*** Begin section ***
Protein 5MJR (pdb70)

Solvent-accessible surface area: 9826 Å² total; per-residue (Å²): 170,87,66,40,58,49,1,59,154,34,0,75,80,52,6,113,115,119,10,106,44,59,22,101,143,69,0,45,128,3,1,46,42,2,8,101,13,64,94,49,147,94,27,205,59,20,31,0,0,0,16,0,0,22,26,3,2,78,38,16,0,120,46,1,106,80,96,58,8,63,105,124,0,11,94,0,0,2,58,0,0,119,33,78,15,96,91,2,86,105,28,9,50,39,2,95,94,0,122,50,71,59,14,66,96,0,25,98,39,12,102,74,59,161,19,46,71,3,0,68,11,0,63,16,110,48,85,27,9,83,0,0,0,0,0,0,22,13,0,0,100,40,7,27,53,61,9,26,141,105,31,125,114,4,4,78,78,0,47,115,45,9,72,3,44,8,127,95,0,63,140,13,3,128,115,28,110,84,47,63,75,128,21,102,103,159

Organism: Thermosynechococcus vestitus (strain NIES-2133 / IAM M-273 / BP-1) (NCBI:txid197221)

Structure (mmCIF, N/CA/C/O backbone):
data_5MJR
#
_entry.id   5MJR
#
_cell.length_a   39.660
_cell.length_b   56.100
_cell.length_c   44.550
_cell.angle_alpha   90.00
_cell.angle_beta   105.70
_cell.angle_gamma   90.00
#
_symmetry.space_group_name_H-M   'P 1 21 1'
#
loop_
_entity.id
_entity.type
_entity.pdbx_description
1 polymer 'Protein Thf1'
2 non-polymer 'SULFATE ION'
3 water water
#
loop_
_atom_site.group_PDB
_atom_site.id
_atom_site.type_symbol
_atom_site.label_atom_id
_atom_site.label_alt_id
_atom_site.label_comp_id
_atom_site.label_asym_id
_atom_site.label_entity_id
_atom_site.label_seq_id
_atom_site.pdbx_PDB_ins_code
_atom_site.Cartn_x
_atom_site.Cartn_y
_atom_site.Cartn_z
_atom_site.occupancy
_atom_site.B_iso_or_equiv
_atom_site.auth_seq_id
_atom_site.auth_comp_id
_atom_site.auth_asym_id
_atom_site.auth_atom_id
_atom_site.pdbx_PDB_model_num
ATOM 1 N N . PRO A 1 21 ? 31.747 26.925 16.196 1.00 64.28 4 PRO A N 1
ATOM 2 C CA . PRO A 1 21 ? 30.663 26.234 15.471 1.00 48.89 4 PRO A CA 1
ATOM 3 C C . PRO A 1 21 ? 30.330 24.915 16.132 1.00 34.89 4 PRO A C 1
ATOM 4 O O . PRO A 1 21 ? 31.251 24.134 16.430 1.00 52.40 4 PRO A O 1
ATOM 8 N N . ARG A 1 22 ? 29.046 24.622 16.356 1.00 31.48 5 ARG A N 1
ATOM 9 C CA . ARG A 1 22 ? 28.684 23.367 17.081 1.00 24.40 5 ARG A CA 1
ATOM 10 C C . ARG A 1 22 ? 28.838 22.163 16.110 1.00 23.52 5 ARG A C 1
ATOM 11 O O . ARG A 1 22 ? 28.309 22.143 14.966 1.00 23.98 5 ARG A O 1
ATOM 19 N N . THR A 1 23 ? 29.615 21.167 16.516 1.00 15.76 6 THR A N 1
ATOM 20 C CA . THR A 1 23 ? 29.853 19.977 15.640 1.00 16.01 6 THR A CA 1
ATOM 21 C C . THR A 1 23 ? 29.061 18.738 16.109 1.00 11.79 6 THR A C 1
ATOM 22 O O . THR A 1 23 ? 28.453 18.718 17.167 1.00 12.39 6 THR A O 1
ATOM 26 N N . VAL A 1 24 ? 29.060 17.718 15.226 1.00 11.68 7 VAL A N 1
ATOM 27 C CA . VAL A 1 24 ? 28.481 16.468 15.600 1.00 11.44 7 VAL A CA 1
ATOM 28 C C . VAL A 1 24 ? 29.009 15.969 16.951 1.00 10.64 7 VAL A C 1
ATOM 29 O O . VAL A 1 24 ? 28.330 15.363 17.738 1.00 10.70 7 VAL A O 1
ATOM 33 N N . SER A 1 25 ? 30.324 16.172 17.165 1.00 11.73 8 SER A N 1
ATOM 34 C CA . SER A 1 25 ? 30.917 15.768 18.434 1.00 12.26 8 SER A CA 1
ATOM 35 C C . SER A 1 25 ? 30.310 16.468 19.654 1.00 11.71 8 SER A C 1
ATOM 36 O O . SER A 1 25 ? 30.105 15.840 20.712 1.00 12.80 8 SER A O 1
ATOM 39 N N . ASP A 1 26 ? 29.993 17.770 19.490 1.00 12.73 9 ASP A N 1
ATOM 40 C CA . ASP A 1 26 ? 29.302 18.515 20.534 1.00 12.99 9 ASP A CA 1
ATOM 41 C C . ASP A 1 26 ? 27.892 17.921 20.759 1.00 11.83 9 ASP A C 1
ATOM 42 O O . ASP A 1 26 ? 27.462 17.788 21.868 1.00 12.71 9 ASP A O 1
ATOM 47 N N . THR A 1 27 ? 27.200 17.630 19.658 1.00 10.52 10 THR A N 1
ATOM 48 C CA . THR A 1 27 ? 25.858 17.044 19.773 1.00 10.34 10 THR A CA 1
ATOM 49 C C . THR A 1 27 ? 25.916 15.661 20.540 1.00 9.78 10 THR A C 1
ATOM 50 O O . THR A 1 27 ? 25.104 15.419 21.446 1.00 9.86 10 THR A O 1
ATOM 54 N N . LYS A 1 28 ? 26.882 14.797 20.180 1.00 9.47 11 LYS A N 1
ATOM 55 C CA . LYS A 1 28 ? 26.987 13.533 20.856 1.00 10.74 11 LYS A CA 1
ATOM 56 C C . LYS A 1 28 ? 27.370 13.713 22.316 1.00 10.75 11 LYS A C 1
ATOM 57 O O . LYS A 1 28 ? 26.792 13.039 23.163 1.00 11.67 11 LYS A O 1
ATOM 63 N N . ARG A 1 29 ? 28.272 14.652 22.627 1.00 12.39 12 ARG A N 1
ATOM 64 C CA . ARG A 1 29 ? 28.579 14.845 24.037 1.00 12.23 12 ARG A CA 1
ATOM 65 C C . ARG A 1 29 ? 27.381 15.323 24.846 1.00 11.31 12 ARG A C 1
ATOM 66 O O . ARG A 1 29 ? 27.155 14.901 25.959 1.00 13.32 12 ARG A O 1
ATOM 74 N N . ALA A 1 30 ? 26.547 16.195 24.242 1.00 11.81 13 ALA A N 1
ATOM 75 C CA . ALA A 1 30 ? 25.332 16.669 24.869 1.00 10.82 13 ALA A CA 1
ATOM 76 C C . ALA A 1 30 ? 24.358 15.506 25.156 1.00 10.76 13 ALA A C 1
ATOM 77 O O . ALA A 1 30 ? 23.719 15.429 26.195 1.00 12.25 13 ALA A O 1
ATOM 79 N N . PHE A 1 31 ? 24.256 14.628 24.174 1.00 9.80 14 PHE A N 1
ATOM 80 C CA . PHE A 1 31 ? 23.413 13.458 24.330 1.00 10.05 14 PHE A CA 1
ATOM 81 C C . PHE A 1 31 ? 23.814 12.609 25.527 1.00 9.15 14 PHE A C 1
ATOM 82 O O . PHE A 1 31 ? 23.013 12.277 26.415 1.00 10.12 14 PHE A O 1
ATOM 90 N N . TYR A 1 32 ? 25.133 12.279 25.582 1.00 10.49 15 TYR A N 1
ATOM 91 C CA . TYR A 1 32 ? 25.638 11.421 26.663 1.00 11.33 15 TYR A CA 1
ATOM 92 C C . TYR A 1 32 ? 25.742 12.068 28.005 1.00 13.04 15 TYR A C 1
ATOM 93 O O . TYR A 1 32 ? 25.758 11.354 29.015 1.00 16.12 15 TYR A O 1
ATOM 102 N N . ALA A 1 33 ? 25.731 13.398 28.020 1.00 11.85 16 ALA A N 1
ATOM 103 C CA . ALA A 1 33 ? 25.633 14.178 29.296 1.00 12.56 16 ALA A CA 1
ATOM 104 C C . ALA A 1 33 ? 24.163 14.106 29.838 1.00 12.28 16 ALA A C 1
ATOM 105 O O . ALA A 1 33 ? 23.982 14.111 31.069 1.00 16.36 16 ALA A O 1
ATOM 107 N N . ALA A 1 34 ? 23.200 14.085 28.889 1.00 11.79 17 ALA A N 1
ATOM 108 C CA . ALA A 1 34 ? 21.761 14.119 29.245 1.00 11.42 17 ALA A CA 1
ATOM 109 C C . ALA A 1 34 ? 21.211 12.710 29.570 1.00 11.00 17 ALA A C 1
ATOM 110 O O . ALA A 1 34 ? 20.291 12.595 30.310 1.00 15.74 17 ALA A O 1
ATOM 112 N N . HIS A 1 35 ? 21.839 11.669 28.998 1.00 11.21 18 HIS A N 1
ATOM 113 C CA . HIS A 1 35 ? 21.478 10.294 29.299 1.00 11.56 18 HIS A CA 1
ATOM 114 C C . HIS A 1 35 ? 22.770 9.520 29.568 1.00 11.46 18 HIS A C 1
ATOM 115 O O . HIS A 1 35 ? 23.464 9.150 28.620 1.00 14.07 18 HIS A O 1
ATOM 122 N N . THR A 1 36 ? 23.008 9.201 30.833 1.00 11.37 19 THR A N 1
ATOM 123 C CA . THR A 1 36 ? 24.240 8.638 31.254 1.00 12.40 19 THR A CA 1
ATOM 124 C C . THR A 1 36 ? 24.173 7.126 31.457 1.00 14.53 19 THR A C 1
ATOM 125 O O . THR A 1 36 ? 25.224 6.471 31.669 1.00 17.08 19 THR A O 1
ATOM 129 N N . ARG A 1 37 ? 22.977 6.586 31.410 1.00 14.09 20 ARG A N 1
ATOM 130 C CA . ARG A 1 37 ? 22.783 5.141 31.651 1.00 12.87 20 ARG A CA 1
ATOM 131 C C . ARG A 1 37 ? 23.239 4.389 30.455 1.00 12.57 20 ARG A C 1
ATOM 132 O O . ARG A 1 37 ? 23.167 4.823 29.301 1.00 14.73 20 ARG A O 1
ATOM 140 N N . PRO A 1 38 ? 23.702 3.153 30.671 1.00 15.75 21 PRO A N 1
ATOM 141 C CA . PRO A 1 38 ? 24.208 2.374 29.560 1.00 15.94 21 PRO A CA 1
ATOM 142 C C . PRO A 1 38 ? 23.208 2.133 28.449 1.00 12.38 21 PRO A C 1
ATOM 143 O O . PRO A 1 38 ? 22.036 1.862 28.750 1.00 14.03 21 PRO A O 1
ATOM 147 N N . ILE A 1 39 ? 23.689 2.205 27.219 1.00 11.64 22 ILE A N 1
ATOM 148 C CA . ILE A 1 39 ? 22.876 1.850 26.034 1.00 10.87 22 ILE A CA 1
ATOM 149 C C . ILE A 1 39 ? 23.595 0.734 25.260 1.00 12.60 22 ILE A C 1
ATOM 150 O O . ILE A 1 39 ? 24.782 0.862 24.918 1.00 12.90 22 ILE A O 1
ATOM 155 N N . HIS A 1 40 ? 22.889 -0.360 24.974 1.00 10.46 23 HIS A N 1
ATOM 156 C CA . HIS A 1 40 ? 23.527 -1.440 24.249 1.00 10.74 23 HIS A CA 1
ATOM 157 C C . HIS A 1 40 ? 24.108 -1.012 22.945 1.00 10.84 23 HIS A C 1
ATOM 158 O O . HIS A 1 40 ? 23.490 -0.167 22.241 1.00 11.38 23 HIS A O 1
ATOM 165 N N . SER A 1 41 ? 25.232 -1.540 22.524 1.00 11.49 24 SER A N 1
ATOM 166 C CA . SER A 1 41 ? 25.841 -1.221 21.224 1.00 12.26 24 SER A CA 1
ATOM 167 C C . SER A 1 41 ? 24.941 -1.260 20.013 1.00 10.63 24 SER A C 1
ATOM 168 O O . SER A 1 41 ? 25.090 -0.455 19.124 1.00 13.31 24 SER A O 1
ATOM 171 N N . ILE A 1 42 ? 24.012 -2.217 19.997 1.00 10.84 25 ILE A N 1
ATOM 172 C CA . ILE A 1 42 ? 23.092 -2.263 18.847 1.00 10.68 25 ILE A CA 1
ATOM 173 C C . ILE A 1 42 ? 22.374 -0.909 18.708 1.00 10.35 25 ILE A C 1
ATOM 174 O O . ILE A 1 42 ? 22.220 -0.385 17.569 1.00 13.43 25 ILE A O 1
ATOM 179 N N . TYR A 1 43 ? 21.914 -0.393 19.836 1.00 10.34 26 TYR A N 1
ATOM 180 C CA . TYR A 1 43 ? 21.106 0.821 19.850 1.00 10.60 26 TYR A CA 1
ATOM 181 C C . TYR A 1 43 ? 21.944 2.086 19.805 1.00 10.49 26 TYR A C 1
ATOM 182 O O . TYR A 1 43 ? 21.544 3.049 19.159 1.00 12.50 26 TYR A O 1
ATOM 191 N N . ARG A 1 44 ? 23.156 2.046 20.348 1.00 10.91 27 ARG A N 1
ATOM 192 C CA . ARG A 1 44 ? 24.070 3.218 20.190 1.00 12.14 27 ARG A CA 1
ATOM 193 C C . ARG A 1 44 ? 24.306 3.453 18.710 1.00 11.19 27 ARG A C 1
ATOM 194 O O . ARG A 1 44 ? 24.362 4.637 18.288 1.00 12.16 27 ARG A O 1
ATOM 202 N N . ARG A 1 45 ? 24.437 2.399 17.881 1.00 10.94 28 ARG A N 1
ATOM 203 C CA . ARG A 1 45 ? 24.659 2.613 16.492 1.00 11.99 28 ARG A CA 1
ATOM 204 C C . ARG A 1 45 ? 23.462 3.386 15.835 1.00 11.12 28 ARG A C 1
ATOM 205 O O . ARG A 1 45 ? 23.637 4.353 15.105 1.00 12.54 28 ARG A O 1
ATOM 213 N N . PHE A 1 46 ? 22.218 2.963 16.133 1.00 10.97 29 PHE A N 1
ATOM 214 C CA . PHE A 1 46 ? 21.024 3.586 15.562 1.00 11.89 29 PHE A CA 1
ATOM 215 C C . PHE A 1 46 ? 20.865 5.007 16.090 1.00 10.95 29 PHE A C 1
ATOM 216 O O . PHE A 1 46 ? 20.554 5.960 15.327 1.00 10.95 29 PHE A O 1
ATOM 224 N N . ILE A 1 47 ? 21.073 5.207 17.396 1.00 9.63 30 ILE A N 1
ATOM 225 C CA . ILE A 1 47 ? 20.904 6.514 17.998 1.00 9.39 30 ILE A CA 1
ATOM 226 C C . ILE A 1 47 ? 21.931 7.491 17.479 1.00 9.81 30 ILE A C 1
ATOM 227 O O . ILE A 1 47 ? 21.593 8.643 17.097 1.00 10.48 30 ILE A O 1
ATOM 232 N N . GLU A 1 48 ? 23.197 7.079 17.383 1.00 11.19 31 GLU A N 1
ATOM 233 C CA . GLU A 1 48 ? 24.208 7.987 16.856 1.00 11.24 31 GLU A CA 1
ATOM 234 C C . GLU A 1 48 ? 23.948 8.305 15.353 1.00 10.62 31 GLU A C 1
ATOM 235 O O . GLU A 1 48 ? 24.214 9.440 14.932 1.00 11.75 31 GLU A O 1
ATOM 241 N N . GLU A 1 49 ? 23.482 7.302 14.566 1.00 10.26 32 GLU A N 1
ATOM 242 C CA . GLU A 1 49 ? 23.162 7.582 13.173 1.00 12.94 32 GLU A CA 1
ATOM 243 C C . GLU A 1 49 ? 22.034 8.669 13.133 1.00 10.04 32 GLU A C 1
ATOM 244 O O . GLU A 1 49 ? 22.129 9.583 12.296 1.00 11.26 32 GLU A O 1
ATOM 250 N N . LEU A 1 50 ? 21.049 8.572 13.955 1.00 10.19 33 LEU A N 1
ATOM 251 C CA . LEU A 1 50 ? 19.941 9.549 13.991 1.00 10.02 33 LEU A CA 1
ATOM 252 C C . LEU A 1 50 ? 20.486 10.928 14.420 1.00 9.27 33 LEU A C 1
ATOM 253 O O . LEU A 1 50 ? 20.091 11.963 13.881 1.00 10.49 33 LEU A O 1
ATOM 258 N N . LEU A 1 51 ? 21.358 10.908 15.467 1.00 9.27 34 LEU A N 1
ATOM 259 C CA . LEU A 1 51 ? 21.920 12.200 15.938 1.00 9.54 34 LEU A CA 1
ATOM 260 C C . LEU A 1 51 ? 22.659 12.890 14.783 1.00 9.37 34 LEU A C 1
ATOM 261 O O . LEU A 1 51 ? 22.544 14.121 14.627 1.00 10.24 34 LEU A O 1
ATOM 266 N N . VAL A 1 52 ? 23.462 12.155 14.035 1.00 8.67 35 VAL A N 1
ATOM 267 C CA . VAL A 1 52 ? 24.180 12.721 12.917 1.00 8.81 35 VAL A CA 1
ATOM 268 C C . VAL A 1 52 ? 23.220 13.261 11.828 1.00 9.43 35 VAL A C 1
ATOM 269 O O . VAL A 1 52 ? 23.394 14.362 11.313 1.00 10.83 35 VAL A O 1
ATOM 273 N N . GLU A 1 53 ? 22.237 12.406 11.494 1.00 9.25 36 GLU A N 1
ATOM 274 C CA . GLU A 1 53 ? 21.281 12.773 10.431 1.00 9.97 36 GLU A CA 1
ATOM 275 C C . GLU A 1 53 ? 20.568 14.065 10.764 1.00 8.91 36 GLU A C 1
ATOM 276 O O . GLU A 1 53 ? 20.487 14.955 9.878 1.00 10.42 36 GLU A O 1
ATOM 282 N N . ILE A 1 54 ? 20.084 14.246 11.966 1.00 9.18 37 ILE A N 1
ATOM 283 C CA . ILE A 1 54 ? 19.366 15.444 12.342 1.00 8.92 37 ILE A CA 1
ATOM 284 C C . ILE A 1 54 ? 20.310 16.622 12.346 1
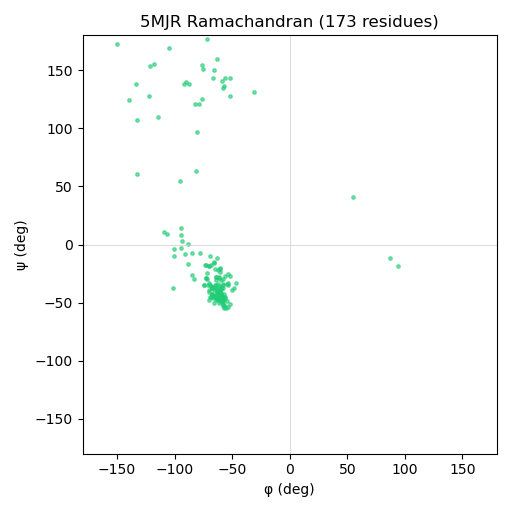.00 9.31 37 ILE A C 1
ATOM 285 O O . ILE A 1 54 ? 19.989 17.700 11.927 1.00 11.24 37 ILE A O 1
ATOM 290 N N . HIS A 1 55 ? 21.555 16.402 12.900 1.00 9.80 38 HIS A N 1
ATOM 291 C CA . HIS A 1 55 ? 22.503 17.519 12.990 1.00 9.43 38 HIS A CA 1
ATOM 292 C C . HIS A 1 55 ? 22.757 18.059 11.550 1.00 10.20 38 HIS A C 1
ATOM 293 O O . HIS A 1 55 ? 22.804 19.256 11.319 1.00 12.28 38 HIS A O 1
ATOM 300 N N . LEU A 1 56 ? 23.027 17.160 10.611 1.00 10.93 39 LEU A N 1
ATOM 301 C CA . LEU A 1 56 ? 23.367 17.561 9.249 1.00 11.81 39 LEU A CA 1
ATOM 302 C C . LEU A 1 56 ? 22.204 18.279 8.543 1.00 11.52 39 LEU A C 1
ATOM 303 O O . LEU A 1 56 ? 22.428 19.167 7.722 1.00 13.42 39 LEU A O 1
*** End section ***
HOW TO COMPLETE THIS TASK: Within the listing above, extract exactly the lines from the line with "ATOM 28 C C" to the line with "ATOM 50 O O", the two named lines included, and no others.

ANSWER FOR THE TASK:
ATOM 28 C C . VAL A 1 24 ? 29.009 15.969 16.951 1.00 10.64 7 VAL A C 1
ATOM 29 O O . VAL A 1 24 ? 28.330 15.363 17.738 1.00 10.70 7 VAL A O 1
ATOM 33 N N . SER A 1 25 ? 30.324 16.172 17.165 1.00 11.73 8 SER A N 1
ATOM 34 C CA . SER A 1 25 ? 30.917 15.768 18.434 1.00 12.26 8 SER A CA 1
ATOM 35 C C . SER A 1 25 ? 30.310 16.468 19.654 1.00 11.71 8 SER A C 1
ATOM 36 O O . SER A 1 25 ? 30.105 15.840 20.712 1.00 12.80 8 SER A O 1
ATOM 39 N N . ASP A 1 26 ? 29.993 17.770 19.490 1.00 12.73 9 ASP A N 1
ATOM 40 C CA . ASP A 1 26 ? 29.302 18.515 20.534 1.00 12.99 9 ASP A CA 1
ATOM 41 C C . ASP A 1 26 ? 27.892 17.921 20.759 1.00 11.83 9 ASP A C 1
ATOM 42 O O . ASP A 1 26 ? 27.462 17.788 21.868 1.00 12.71 9 ASP A O 1
ATOM 47 N N . THR A 1 27 ? 27.200 17.630 19.658 1.00 10.52 10 THR A N 1
ATOM 48 C CA . THR A 1 27 ? 25.858 17.044 19.773 1.00 10.34 10 THR A CA 1
ATOM 49 C C . THR A 1 27 ? 25.916 15.661 20.540 1.00 9.78 10 THR A C 1
ATOM 50 O O . THR A 1 27 ? 25.104 15.419 21.446 1.00 9.86 10 THR A O 1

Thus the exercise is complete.